• Work instructions
Both the line below containing "Organism: Leptospira borgpetersenii" and the line containing "ATOM 19 C C . VAL", along with every line between them, should be repeated exactly; no other line belongs in the answer.

• Dataset content

[Start of section]

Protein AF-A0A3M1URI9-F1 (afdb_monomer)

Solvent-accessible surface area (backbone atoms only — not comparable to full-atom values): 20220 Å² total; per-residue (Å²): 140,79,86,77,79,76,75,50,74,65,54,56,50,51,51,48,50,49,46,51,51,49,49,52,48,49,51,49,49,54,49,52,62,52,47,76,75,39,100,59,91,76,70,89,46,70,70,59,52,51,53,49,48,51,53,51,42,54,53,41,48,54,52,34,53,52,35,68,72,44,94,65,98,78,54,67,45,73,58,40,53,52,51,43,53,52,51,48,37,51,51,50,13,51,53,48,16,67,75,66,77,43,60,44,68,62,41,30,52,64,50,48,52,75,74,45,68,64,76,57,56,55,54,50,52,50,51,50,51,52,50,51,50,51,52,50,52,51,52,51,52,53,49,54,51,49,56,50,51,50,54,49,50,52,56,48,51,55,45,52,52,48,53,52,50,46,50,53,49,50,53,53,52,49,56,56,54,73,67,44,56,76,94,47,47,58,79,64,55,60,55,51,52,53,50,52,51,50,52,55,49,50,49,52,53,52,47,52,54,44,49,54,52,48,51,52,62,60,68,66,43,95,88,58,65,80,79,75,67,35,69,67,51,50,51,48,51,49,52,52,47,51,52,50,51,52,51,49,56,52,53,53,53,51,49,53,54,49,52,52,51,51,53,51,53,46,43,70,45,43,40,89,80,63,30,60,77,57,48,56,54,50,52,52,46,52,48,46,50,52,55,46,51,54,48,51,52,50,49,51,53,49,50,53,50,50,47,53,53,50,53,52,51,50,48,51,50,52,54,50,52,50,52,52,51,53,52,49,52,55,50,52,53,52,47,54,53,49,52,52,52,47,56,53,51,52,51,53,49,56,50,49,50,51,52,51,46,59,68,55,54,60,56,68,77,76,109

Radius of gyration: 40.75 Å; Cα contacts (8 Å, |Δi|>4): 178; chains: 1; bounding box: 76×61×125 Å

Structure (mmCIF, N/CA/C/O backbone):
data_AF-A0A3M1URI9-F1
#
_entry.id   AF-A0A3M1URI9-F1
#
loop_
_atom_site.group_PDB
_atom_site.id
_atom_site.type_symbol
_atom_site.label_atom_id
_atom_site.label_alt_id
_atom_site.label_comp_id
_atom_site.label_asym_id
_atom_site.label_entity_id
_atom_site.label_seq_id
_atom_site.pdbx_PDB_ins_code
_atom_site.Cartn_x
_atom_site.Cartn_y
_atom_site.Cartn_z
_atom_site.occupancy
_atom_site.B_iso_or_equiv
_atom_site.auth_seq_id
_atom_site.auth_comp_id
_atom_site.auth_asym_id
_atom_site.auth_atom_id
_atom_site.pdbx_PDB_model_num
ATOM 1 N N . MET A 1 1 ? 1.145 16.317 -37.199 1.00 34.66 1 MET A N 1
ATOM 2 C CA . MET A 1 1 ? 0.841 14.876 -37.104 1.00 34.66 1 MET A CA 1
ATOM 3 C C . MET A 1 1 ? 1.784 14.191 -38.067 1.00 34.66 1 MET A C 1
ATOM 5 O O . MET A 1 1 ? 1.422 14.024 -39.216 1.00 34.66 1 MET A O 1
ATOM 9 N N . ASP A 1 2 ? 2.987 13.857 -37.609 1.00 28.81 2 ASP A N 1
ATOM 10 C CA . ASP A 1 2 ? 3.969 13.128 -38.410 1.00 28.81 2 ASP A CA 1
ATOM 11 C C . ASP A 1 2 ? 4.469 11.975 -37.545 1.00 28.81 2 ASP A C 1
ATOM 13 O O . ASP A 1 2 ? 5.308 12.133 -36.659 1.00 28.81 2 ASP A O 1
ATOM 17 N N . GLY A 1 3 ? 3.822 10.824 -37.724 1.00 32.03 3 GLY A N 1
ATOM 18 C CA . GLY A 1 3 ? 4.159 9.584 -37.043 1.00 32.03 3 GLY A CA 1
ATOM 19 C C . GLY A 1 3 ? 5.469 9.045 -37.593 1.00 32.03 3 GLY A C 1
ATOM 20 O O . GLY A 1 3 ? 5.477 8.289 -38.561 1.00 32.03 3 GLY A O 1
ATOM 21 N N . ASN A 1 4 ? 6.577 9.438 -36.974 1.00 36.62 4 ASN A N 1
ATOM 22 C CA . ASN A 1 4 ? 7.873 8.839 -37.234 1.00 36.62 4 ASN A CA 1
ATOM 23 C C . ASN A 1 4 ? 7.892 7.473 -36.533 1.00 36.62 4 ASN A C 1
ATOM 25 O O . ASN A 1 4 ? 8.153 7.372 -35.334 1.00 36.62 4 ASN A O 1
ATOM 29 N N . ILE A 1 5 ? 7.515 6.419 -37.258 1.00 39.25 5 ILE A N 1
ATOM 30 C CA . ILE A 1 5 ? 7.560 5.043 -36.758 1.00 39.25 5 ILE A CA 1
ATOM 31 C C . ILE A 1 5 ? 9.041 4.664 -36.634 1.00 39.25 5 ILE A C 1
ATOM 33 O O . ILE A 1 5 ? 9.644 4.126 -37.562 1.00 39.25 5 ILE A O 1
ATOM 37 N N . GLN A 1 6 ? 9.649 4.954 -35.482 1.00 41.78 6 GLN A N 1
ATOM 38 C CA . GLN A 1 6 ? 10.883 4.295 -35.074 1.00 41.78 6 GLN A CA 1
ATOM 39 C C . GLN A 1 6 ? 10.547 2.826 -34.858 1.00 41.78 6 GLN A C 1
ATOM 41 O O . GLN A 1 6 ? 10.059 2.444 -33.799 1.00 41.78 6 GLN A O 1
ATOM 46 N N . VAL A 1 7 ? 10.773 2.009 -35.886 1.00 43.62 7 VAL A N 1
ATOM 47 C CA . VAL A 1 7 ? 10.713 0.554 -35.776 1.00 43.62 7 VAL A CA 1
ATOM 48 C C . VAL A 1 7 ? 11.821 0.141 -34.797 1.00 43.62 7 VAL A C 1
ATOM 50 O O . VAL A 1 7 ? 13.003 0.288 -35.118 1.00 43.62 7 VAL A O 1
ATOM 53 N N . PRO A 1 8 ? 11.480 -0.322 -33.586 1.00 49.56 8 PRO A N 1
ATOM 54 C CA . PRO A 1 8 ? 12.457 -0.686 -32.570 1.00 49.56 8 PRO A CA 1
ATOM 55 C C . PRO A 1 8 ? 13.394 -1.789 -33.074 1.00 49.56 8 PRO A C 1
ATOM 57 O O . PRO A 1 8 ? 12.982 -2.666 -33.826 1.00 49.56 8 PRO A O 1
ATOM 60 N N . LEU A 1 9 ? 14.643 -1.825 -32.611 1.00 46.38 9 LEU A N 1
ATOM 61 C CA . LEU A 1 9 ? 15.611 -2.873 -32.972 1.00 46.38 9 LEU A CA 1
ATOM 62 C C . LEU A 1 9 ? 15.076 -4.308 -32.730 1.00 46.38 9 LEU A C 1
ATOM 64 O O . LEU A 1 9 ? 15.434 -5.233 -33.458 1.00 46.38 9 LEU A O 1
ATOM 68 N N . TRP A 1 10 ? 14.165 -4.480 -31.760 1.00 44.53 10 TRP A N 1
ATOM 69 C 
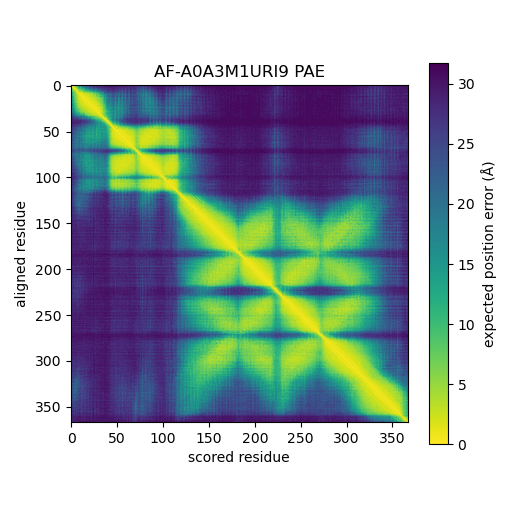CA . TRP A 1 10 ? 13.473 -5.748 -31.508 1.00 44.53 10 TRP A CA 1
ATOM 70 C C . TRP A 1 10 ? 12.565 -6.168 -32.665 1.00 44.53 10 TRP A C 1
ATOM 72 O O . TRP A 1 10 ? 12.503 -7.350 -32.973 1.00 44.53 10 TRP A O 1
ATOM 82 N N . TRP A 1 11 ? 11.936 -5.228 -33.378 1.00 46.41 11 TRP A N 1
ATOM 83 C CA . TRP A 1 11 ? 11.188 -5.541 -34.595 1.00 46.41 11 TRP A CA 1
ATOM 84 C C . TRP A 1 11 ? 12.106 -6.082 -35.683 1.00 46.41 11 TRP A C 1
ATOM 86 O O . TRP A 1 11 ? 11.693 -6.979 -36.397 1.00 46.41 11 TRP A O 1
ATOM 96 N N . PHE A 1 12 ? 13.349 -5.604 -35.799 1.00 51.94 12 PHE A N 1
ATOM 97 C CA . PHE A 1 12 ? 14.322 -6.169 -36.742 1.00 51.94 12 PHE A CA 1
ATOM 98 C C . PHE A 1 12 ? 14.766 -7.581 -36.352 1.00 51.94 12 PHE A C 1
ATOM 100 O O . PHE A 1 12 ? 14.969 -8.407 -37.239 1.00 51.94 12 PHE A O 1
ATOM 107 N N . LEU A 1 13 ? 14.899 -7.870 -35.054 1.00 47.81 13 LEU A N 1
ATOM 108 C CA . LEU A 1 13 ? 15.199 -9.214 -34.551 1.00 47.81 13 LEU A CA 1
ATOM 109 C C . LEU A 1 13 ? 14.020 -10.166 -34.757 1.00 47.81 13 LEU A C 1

[End of section]
[Start of section]

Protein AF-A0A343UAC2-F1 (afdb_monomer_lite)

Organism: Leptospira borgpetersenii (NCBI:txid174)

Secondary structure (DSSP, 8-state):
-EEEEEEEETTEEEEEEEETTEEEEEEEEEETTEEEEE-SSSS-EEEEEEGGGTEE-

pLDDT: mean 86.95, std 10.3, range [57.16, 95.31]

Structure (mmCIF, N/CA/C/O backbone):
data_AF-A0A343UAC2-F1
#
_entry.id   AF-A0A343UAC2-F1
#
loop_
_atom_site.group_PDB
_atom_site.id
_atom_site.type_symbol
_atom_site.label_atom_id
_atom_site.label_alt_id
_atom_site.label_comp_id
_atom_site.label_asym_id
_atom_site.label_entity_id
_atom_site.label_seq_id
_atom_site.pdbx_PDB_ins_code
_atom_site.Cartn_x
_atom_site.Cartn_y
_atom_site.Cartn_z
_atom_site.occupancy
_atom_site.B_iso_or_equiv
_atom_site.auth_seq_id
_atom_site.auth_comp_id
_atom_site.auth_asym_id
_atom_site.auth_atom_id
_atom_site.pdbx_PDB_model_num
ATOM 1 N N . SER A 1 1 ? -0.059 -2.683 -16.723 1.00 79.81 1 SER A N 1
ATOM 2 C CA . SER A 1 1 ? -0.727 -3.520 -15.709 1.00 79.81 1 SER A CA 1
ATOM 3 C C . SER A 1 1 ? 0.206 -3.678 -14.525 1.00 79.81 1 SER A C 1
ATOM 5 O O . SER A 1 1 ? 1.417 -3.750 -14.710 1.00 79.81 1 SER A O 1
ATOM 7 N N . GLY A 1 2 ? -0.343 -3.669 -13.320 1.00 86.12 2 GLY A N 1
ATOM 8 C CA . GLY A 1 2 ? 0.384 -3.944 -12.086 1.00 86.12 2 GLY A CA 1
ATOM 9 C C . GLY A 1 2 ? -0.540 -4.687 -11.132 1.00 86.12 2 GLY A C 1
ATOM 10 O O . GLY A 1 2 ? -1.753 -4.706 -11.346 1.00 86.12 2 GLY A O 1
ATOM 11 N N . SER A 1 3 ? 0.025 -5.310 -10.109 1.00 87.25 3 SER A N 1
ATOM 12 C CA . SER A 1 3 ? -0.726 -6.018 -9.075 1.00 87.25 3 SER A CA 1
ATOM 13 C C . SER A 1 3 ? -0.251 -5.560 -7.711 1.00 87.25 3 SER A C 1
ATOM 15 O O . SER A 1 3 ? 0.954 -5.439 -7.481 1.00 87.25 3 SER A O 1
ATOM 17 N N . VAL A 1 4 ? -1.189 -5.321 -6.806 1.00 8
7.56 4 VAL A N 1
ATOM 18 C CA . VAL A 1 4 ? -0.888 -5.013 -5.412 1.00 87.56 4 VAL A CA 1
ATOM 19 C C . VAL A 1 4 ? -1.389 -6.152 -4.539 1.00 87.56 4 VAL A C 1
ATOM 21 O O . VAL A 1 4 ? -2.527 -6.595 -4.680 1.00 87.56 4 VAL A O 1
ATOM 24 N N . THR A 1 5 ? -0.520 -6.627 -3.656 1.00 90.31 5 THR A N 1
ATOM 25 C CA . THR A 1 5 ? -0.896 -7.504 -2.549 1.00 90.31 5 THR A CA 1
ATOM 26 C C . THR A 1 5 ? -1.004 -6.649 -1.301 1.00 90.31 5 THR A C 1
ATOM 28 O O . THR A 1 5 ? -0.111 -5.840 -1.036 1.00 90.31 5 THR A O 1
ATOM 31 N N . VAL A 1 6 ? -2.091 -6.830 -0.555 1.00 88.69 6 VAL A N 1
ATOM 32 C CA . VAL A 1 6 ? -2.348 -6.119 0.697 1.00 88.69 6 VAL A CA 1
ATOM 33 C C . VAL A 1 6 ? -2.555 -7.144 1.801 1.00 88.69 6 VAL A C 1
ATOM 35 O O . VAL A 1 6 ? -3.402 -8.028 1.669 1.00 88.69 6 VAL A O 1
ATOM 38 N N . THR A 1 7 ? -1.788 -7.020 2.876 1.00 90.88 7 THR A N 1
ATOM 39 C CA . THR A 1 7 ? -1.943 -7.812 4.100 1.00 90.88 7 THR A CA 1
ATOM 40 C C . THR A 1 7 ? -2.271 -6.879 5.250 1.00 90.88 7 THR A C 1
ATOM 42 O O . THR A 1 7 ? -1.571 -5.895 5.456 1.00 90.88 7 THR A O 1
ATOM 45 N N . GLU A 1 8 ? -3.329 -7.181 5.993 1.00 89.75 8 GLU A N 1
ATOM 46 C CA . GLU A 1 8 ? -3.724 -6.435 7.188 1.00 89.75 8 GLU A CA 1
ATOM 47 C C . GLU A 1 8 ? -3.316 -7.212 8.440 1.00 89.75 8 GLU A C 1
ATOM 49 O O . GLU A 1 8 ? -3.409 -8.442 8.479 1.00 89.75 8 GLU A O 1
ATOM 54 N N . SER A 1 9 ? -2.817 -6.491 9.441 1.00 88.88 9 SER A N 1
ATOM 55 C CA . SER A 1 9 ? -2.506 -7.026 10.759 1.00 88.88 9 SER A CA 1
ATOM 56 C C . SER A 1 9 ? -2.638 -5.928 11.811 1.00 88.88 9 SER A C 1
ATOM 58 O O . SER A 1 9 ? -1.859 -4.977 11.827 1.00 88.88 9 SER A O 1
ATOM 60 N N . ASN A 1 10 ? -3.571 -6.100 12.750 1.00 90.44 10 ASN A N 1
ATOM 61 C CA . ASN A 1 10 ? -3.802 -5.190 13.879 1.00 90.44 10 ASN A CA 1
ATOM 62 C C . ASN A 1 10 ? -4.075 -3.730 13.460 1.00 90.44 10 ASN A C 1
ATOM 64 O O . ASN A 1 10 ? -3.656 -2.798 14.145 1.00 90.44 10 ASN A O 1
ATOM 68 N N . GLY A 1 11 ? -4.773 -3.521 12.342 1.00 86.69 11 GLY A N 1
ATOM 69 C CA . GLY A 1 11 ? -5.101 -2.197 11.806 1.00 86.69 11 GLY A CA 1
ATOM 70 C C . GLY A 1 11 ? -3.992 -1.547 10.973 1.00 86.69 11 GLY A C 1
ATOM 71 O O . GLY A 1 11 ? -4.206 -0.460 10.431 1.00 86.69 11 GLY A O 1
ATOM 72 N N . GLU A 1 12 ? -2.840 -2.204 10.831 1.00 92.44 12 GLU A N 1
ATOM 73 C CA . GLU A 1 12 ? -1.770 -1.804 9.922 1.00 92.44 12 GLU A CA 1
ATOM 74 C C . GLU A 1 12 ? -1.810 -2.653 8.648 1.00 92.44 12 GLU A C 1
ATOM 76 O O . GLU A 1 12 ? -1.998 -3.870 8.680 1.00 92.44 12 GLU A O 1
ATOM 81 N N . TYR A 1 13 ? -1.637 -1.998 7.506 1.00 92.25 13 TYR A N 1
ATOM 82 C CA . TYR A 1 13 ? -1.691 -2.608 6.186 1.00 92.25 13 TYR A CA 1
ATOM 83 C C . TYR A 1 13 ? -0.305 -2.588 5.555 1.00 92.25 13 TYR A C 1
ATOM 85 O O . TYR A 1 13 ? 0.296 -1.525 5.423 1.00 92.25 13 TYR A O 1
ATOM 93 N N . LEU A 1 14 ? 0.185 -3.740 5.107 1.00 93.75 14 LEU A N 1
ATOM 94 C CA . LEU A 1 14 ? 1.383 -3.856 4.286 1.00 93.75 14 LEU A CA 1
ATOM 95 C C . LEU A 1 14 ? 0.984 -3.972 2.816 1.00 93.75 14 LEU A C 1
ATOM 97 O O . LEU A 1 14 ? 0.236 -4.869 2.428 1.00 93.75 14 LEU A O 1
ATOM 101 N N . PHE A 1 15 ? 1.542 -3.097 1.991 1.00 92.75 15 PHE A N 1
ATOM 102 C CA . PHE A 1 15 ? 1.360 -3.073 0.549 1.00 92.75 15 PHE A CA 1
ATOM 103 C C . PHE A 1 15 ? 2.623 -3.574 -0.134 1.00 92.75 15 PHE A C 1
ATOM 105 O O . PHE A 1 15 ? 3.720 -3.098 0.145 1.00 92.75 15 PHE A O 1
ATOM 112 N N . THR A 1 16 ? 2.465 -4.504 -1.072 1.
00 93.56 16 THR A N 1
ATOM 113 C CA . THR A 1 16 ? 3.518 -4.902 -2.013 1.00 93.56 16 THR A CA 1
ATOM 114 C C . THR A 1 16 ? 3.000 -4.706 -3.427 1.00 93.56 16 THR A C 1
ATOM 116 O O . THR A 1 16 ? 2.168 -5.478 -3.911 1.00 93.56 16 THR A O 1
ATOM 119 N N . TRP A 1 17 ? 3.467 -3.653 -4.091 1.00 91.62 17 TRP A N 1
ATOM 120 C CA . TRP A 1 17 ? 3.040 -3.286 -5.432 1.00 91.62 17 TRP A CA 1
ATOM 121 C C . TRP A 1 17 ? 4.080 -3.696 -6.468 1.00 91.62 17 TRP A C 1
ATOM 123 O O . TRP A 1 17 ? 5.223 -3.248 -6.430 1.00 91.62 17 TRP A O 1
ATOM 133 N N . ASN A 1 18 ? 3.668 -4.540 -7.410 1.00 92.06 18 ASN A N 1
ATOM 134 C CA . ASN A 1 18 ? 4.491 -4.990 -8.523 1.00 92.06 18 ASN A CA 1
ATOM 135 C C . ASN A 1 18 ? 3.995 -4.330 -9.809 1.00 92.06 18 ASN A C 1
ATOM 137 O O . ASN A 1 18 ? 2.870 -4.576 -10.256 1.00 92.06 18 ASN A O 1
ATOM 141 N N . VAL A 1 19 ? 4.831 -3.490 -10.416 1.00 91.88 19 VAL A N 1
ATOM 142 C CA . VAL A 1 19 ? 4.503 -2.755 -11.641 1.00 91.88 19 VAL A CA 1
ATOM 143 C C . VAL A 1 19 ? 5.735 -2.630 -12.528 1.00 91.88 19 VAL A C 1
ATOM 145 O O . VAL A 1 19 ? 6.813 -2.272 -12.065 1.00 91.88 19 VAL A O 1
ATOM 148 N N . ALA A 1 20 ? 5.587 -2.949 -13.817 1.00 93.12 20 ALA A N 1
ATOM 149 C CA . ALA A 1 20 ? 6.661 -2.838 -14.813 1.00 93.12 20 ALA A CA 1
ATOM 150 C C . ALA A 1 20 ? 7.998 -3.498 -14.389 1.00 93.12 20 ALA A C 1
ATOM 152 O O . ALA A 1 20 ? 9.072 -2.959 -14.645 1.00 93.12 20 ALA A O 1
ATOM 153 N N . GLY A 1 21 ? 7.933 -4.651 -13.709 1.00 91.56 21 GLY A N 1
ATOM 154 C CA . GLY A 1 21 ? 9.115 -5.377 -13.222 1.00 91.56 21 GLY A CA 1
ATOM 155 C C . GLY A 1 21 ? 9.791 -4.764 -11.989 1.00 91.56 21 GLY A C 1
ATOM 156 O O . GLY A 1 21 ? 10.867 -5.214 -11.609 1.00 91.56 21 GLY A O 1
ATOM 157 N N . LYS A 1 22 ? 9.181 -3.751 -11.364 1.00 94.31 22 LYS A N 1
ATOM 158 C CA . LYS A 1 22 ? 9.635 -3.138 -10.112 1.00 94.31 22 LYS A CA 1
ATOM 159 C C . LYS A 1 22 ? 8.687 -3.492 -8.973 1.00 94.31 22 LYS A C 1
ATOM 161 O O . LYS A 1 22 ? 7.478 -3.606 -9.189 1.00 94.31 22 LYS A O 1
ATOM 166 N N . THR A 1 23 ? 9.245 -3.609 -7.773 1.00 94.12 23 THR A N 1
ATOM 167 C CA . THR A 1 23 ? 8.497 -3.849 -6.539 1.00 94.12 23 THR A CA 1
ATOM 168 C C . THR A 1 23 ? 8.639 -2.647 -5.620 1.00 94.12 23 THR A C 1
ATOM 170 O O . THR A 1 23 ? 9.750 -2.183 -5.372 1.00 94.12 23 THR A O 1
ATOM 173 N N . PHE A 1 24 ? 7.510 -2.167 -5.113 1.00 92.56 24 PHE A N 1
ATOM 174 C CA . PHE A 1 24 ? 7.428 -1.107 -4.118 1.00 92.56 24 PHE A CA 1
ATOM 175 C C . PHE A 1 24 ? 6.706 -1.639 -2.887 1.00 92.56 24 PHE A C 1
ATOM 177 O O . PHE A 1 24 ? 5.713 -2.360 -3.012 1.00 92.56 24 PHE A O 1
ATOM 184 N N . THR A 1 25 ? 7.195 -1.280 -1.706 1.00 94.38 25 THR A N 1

[End of section]

• Expected answer
Organism: Leptospira borgpetersenii (NCBI:txid174)

Secondary structure (DSSP, 8-state):
-EEEEEEEETTEEEEEEEETTEEEEEEEEEETTEEEEE-SSSS-EEEEEEGGGTEE-

pLDDT: mean 86.95, std 10.3, range [57.16, 95.31]

Structure (mmCIF, N/CA/C/O backbone):
data_AF-A0A343UAC2-F1
#
_entry.id   AF-A0A343UAC2-F1
#
loop_
_atom_site.group_PDB
_atom_site.id
_atom_site.type_symbol
_atom_site.label_atom_id
_atom_site.label_alt_id
_atom_site.label_comp_id
_atom_site.label_asym_id
_atom_site.label_entity_id
_atom_site.label_seq_id
_atom_site.pdbx_PDB_ins_code
_atom_site.Cartn_x
_atom_site.Cartn_y
_atom_site.Cartn_z
_atom_site.occupancy
_atom_site.B_iso_or_equiv
_atom_site.auth_seq_id
_atom_site.auth_comp_id
_atom_site.auth_asym_id
_atom_site.auth_atom_id
_atom_site.pdbx_PDB_model_num
ATOM 1 N N . SER A 1 1 ? -0.059 -2.683 -16.723 1.00 79.81 1 SER A N 1
ATOM 2 C CA . SER A 1 1 ? -0.727 -3.520 -15.709 1.00 79.81 1 SER A CA 1
ATOM 3 C C . SER A 1 1 ? 0.206 -3.678 -14.525 1.00 79.81 1 SER A C 1
ATOM 5 O O . SER A 1 1 ? 1.417 -3.750 -14.710 1.00 79.81 1 SER A O 1
ATOM 7 N N . GLY A 1 2 ? -0.343 -3.669 -13.320 1.00 86.12 2 GLY A N 1
ATOM 8 C CA . GLY A 1 2 ? 0.384 -3.944 -12.086 1.00 86.12 2 GLY A CA 1
ATOM 9 C C . GLY A 1 2 ? -0.540 -4.687 -11.132 1.00 86.12 2 GLY A C 1
ATOM 10 O O . GLY A 1 2 ? -1.753 -4.706 -11.346 1.00 86.12 2 GLY A O 1
ATOM 11 N N . SER A 1 3 ? 0.025 -5.310 -10.109 1.00 87.25 3 SER A N 1
ATOM 12 C CA . SER A 1 3 ? -0.726 -6.018 -9.075 1.00 87.25 3 SER A CA 1
ATOM 13 C C . SER A 1 3 ? -0.251 -5.560 -7.711 1.00 87.25 3 SER A C 1
ATOM 15 O O . SER A 1 3 ? 0.954 -5.439 -7.481 1.00 87.25 3 SER A O 1
ATOM 17 N N . VAL A 1 4 ? -1.189 -5.321 -6.806 1.00 8
7.56 4 VAL A N 1
ATOM 18 C CA . VAL A 1 4 ? -0.888 -5.013 -5.412 1.00 87.56 4 VAL A CA 1
ATOM 19 C C . VAL A 1 4 ? -1.389 -6.152 -4.539 1.00 87.56 4 VAL A C 1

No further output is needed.